Re: Bluetooth: Allow to use configure SCO socket codec parameters

Pali Rohár <pali@xxxxxxxxxx> · Tue, 21 Apr 2020 10:53:37 +0200

Hello!

On Monday 20 April 2020 16:54:39 Luiz Augusto von Dentz wrote:
> Hi Pali,
> 
> On Sun, Apr 19, 2020 at 4:49 PM Pali Rohár <pali@xxxxxxxxxx> wrote:
> >
> > Hello!
> >
> > I'm sending next attempt for userspace <--> kernel API for specifying
> > connection settings of SCO socket. I was thinking more about it and I
> > was able to remove some members from struct bt_voice_setup which are not
> > needed for Linux SCO sockets (e.g. specifying different routing then
> > over HCI).
> >
> > Here is this API:
> >
> > diff --git a/include/net/bluetooth/bluetooth.h b/include/net/bluetooth/bluetooth.h
> > index fabee6db0abb..f1f482bdf526 100644
> > --- a/include/net/bluetooth/bluetooth.h
> > +++ b/include/net/bluetooth/bluetooth.h
> > @@ -122,6 +122,37 @@ struct bt_voice {
> >  #define BT_SNDMTU              12
> >  #define BT_RCVMTU              13
> >
> > +#define BT_VOICE_SETUP         14
> > +
> > +#define BT_VOICE_PKT_TYPE_CAP_SCO      BIT(0)
> > +#define BT_VOICE_PKT_TYPE_CAP_ESCO     BIT(1)
> > +struct bt_voice_pkt_type {
> > +       __u8 capability; /* bitmask of BT_VOICE_PKT_TYPE_CAP_* */
> > +       __u8 retrans_effort;
> > +       __u16 pkt_type;
> > +       __u16 max_latency;
> > +};
> > +struct bt_voice_setup {
> > +       __u32 tx_bandwidth;
> > +       __u32 rx_bandwidth;
> > +       __u16 tx_codec_frame_size;
> > +       __u16 rx_codec_frame_size;
> > +       __u8 tx_coding_format[5];
> > +       __u8 rx_coding_format[5];
> > +       __u8 input_coding_format[5];
> > +       __u8 output_coding_format[5];
> > +       __u16 input_coded_data_size;
> > +       __u16 output_coded_data_size;
> > +       __u8 input_pcm_data_format;
> > +       __u8 output_pcm_data_format;
> > +       __u8 input_pcm_msb_position;
> > +       __u8 output_pcm_msb_position;
> > +       __u32 input_bandwidth;
> > +       __u32 output_bandwidth;
> > +       __u32 pkt_types_count;
> > +       struct bt_voice_pkt_type pkt_types[];
> > +};

Maybe I should write that above setsockopt(BT_VOICE_SETUP=14) call is a
replacement for setsockopt(BT_VOICE=13). It is used in the same way.

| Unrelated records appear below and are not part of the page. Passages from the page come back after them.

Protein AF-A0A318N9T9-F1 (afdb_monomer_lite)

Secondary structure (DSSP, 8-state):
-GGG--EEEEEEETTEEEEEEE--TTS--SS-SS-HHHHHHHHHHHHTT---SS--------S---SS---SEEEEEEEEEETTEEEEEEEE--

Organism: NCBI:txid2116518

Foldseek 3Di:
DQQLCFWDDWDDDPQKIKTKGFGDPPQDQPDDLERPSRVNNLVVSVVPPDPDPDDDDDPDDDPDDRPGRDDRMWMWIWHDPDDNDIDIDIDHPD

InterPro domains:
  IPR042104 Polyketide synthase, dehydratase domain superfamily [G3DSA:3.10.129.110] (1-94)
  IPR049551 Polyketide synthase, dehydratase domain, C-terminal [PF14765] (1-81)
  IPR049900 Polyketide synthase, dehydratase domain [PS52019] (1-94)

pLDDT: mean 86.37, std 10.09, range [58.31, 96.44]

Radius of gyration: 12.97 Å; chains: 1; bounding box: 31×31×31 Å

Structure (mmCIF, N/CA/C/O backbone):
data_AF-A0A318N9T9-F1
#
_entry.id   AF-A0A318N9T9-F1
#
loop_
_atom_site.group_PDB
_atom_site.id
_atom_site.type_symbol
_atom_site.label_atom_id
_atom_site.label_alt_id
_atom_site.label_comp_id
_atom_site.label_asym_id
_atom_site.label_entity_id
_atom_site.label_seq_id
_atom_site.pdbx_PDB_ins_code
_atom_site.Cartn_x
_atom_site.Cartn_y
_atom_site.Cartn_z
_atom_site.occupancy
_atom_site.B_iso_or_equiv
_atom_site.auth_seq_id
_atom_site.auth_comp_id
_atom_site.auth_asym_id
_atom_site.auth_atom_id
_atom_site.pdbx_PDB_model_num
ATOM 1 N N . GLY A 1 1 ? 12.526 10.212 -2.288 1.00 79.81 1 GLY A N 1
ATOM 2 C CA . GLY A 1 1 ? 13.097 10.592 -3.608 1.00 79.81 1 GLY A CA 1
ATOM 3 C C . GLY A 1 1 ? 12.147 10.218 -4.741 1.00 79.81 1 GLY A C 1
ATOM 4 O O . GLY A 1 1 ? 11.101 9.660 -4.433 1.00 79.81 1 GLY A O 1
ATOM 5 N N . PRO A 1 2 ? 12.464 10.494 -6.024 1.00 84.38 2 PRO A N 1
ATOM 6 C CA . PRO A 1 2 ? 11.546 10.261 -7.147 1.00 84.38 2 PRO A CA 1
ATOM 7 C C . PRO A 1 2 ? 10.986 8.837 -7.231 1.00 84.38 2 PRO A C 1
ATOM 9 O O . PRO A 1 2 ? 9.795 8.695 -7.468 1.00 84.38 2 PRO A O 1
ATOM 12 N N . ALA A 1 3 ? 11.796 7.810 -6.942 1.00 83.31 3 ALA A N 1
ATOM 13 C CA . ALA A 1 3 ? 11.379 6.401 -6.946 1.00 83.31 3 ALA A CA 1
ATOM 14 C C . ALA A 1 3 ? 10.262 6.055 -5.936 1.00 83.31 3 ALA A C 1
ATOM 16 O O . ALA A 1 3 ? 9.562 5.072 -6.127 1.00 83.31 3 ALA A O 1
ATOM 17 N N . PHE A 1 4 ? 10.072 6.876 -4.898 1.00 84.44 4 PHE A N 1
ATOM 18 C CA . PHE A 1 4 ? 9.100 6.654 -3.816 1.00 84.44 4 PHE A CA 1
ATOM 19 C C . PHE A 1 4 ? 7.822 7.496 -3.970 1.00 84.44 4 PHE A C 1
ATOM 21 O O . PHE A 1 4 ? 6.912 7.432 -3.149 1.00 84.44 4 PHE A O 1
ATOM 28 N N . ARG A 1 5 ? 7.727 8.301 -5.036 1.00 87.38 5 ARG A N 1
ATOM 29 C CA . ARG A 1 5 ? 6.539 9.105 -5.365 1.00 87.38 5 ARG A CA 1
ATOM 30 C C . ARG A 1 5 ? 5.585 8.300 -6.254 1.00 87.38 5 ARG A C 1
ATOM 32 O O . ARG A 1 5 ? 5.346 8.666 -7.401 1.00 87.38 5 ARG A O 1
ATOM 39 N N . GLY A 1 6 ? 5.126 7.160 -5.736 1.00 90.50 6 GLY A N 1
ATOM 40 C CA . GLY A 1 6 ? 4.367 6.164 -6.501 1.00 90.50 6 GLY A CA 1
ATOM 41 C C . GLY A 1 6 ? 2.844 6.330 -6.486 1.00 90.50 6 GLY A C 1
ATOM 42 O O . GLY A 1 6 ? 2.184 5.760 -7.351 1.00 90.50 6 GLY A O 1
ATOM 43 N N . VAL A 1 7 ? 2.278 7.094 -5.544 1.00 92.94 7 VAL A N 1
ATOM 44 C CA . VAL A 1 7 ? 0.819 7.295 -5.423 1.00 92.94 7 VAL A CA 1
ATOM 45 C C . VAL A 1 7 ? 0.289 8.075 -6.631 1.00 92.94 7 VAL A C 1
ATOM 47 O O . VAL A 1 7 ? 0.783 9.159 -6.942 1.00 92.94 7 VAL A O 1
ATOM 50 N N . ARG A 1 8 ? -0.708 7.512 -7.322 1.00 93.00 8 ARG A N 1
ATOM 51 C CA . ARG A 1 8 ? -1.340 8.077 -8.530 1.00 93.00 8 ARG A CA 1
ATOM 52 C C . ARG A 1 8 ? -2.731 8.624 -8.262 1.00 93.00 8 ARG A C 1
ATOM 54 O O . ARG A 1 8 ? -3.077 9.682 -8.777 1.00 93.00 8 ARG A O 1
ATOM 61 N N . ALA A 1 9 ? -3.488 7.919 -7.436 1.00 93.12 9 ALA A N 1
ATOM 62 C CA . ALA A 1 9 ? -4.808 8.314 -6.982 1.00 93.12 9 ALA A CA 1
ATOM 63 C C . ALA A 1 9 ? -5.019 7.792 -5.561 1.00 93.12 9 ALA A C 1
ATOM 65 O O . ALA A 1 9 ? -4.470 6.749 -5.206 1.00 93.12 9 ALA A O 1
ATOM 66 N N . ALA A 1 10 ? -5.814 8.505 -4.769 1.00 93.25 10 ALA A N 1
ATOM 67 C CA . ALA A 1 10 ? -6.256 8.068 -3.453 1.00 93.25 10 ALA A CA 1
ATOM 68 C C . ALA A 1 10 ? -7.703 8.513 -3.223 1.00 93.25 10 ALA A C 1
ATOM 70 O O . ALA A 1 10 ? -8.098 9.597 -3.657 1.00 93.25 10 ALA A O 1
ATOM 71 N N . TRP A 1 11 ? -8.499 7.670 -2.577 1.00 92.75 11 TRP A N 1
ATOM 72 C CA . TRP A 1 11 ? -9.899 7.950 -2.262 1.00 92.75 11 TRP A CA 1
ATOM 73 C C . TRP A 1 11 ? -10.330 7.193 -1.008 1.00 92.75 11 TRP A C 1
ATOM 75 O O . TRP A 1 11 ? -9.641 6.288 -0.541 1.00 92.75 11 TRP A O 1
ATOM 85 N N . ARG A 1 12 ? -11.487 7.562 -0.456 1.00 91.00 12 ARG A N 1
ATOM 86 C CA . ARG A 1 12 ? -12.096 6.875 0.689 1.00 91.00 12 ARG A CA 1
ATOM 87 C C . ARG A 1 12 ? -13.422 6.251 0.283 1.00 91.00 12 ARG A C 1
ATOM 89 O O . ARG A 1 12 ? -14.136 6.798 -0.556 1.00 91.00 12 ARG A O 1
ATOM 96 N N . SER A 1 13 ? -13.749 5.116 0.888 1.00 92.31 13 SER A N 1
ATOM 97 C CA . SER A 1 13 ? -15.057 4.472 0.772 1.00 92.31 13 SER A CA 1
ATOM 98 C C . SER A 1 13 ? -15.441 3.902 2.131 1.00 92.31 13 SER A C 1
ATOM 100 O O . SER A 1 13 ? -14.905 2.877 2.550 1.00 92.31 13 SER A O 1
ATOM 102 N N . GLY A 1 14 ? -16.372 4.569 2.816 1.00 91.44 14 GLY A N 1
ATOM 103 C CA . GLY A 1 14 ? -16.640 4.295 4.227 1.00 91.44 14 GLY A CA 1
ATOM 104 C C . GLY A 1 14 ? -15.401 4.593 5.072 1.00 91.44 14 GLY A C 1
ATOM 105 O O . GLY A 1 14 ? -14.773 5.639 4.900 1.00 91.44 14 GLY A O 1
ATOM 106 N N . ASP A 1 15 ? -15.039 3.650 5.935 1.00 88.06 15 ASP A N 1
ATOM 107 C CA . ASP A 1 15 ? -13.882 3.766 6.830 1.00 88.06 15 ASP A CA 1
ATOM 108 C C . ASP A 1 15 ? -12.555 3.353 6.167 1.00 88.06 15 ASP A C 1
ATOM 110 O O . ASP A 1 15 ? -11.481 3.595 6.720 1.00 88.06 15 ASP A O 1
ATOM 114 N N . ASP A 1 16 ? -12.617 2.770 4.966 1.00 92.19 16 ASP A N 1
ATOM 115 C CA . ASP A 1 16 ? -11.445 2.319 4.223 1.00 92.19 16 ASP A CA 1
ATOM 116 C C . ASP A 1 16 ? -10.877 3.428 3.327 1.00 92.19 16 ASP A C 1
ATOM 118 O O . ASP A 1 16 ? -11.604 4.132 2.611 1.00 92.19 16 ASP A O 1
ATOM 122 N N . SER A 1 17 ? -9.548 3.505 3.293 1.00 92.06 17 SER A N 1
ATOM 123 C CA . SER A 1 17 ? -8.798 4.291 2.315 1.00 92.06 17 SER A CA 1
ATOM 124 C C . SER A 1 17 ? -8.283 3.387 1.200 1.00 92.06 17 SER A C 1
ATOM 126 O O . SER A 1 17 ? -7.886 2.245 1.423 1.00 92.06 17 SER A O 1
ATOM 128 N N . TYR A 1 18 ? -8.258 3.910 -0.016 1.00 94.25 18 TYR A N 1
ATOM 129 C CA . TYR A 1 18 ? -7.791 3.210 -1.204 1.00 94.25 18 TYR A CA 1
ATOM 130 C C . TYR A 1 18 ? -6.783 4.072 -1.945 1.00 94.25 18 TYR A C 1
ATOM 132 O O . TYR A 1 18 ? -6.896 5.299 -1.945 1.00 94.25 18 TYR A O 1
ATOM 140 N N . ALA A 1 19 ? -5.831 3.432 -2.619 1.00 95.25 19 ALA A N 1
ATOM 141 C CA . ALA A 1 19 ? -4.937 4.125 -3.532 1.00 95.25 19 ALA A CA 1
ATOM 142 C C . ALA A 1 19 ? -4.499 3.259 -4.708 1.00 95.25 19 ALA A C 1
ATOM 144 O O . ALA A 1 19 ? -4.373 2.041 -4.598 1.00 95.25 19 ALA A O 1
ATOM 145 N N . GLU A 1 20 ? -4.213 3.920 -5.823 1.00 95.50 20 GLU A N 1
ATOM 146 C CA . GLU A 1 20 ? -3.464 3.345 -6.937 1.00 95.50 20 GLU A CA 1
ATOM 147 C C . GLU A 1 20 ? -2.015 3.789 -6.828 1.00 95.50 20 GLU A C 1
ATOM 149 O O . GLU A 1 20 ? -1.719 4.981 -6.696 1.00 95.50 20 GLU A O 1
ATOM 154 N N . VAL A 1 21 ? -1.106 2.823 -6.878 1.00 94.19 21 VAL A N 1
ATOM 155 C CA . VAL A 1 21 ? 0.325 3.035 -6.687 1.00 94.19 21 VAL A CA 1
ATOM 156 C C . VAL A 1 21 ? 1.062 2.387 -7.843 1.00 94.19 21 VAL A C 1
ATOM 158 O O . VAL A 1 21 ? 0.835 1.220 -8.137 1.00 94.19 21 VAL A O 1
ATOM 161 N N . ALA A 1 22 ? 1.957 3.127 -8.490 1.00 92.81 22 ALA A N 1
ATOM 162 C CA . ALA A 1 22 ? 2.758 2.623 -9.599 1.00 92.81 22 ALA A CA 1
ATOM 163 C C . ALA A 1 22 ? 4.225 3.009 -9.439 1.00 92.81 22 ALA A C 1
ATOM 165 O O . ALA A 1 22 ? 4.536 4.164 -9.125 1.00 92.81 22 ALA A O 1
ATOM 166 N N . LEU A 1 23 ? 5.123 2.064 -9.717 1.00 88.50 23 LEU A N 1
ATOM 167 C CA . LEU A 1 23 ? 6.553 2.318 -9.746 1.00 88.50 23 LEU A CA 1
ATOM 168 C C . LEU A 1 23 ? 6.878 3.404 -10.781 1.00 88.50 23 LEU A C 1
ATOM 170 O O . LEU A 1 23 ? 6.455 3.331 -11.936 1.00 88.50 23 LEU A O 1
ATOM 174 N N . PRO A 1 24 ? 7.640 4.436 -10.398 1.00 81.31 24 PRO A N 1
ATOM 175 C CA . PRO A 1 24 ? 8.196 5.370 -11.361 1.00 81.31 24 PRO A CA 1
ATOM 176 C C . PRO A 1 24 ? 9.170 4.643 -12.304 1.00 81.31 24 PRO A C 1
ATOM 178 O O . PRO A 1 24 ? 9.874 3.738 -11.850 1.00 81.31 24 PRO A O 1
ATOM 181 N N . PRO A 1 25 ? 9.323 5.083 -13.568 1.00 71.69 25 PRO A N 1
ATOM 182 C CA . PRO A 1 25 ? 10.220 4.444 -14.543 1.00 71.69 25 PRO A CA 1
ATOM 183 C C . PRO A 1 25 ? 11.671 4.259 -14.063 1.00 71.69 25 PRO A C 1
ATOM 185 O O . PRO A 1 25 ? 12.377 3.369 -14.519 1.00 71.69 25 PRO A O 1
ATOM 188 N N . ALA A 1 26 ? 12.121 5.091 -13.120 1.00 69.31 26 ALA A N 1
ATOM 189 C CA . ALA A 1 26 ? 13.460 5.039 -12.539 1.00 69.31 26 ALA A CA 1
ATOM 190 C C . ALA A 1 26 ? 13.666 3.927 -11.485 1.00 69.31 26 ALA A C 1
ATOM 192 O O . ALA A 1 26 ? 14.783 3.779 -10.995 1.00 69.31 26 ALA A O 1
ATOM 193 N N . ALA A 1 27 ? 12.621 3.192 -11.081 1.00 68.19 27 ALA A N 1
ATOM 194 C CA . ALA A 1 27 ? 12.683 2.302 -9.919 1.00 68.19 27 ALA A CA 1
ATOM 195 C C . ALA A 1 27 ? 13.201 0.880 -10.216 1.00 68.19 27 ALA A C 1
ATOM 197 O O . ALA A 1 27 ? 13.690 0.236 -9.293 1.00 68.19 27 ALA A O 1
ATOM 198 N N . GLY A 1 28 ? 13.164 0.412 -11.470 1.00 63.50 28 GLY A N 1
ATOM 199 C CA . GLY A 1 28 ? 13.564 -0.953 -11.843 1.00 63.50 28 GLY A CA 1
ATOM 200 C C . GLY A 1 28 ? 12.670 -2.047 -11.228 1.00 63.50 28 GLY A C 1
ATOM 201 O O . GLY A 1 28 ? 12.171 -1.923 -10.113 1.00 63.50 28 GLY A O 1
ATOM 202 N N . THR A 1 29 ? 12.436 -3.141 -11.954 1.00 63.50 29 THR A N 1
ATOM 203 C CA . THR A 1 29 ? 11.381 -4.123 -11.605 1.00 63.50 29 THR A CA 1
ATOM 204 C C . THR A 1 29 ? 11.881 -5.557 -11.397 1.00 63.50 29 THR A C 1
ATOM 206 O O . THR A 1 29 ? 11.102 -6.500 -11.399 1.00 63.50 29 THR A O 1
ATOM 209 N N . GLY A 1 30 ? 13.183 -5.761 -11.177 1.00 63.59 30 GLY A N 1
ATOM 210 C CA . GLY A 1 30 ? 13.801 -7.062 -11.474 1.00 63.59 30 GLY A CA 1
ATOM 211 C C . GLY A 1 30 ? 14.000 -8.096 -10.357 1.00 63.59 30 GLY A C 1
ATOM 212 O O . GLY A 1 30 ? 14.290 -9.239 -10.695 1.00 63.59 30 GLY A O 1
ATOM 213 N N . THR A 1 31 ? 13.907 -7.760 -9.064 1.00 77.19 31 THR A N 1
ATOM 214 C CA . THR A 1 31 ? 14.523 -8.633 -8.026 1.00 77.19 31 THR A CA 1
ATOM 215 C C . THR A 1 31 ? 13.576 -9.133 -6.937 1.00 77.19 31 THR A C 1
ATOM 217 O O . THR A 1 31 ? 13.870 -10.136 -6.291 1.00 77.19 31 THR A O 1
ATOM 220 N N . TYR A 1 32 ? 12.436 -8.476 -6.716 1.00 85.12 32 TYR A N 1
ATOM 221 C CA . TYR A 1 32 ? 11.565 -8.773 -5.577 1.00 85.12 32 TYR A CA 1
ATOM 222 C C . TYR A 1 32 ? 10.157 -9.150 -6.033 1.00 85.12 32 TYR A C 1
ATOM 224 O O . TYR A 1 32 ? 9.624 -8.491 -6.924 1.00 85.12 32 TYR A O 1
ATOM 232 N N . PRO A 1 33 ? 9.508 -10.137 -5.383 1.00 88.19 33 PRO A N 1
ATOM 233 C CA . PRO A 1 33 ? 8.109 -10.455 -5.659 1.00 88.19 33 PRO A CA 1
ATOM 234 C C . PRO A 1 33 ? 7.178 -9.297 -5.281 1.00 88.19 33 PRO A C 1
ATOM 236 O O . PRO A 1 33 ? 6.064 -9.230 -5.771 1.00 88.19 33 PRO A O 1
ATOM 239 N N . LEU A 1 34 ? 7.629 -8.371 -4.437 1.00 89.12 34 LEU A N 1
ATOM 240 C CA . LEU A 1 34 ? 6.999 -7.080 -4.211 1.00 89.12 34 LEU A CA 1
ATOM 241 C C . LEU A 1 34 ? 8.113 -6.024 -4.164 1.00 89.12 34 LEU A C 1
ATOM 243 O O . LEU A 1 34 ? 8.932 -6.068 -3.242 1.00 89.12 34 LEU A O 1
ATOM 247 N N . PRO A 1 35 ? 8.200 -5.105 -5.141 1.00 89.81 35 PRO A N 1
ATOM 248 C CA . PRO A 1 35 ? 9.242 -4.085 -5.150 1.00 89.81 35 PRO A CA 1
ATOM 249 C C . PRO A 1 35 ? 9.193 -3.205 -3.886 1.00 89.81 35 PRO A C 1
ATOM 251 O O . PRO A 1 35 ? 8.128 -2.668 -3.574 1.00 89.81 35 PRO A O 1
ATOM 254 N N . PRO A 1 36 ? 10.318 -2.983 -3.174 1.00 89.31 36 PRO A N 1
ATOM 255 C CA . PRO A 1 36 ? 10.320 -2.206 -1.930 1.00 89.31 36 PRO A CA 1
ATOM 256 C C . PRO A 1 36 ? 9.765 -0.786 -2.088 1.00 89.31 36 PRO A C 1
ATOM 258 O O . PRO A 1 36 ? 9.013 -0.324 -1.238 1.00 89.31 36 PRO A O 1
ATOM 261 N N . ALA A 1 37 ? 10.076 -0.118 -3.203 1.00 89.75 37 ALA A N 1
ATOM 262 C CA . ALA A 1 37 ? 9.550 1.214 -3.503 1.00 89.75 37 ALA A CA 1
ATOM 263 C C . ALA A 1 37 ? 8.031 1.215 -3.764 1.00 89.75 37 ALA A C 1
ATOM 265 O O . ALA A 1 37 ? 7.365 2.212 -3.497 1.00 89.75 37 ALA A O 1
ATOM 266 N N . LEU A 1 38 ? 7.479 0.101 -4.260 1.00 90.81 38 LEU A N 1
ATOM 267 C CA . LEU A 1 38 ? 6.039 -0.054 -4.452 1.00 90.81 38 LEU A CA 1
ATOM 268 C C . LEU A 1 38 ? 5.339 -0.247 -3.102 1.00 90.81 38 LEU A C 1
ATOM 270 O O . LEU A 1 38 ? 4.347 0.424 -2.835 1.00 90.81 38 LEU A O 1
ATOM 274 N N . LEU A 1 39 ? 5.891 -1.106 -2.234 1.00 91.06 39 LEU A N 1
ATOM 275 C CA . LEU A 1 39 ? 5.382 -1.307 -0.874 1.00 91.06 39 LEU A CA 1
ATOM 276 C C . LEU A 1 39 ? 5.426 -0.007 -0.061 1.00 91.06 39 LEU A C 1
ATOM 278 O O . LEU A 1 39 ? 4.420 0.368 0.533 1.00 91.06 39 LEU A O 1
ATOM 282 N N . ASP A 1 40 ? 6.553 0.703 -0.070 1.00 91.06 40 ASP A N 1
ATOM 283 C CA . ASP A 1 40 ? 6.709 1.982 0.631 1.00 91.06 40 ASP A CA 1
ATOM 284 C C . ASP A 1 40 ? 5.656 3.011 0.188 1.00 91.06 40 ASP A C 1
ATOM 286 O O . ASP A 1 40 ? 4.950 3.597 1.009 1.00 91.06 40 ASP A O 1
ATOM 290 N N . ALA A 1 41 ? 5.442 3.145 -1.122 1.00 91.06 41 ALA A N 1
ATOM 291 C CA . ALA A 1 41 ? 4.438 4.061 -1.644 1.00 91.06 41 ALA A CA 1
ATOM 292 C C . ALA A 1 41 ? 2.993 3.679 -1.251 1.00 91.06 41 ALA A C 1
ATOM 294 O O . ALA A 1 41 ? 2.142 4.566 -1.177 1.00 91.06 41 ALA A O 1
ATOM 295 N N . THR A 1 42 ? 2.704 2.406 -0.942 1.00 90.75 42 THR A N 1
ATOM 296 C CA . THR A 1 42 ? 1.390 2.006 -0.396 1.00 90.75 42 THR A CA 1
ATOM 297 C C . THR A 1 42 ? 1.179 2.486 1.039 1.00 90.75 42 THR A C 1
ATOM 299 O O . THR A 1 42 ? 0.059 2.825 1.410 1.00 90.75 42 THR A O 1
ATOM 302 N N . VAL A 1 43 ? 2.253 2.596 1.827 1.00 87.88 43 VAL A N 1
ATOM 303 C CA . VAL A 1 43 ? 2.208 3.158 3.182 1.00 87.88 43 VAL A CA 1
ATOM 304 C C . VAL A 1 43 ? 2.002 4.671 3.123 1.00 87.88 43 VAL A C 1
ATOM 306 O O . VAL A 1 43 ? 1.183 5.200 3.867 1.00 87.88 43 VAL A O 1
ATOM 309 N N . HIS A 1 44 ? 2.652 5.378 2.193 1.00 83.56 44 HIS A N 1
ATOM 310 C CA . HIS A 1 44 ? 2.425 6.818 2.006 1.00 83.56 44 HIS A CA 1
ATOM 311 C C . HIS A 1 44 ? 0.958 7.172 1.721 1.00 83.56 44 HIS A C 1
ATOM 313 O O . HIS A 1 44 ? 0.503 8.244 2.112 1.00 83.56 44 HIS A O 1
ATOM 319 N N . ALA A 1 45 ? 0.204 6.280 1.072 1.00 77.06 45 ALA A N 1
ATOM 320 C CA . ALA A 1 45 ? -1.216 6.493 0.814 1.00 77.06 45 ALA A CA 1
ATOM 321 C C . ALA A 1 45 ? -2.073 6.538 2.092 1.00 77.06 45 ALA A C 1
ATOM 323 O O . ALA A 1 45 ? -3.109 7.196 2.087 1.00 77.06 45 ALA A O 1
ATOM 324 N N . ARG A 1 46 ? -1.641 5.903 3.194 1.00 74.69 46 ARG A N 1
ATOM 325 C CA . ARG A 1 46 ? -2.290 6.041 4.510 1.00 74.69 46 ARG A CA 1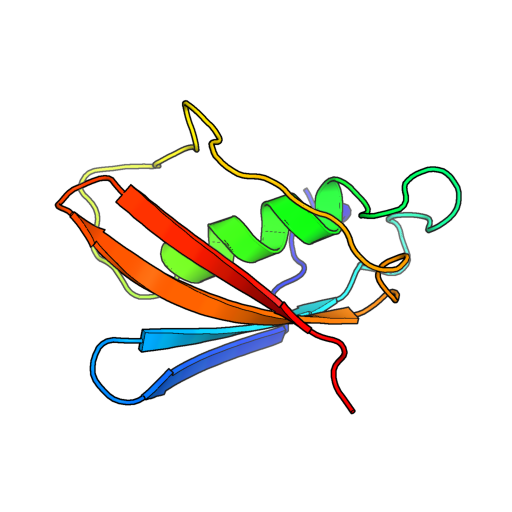
ATOM 326 C C . ARG A 1 46 ? -2.194 7.480 5.018 1.00 74.69 46 ARG A C 1
ATOM 328 O O . ARG A 1 46 ? -3.179 8.029 5.489 1.00 74.69 46 ARG A O 1
ATOM 335 N N . LEU A 1 47 ? -1.022 8.093 4.865 1.00 64.25 47 LEU A N 1
ATOM 336 C CA . LEU A 1 47 ? -0.738 9.457 5.324 1.00 64.25 47 LEU A CA 1
ATOM 337 C C . LEU A 1 47 ? -1.401 10.534 4.454 1.00 64.25 47 LEU A C 1
ATOM 339 O O . LEU A 1 47 ? -1.425 11.709 4.817 1.00 64.25 47 LEU A O 1
ATOM 343 N N . ALA A 1 48 ? -1.932 10.163 3.287 1.00 65.94 48 ALA A N 1
ATOM 344 C CA . ALA A 1 48 ? -2.600 11.099 2.400 1.00 65.94 48 ALA A CA 1
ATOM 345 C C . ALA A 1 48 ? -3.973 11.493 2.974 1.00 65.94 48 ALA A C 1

> We might be better off splitting the local only, coding format
> related, from the QoS that goes over the air, afaik one don't have to
> reprogram the coding format for every connection, or perhpas Im
> confusing with how ISO commands works in this regard.

Well, when using HFP profile, specifying coding format is needed for
every connection based on how both sides (AG and HF) decide on the final
codec. Also e.g. user can decide to choose / change different codec (via
audio application e.g. pulseaudio) if current selected is broken / does
not work with particular headset (yes, there are such).

And QoS is bound with air coding format for some codecs (e.g.
AuriStream), so it should not be separated.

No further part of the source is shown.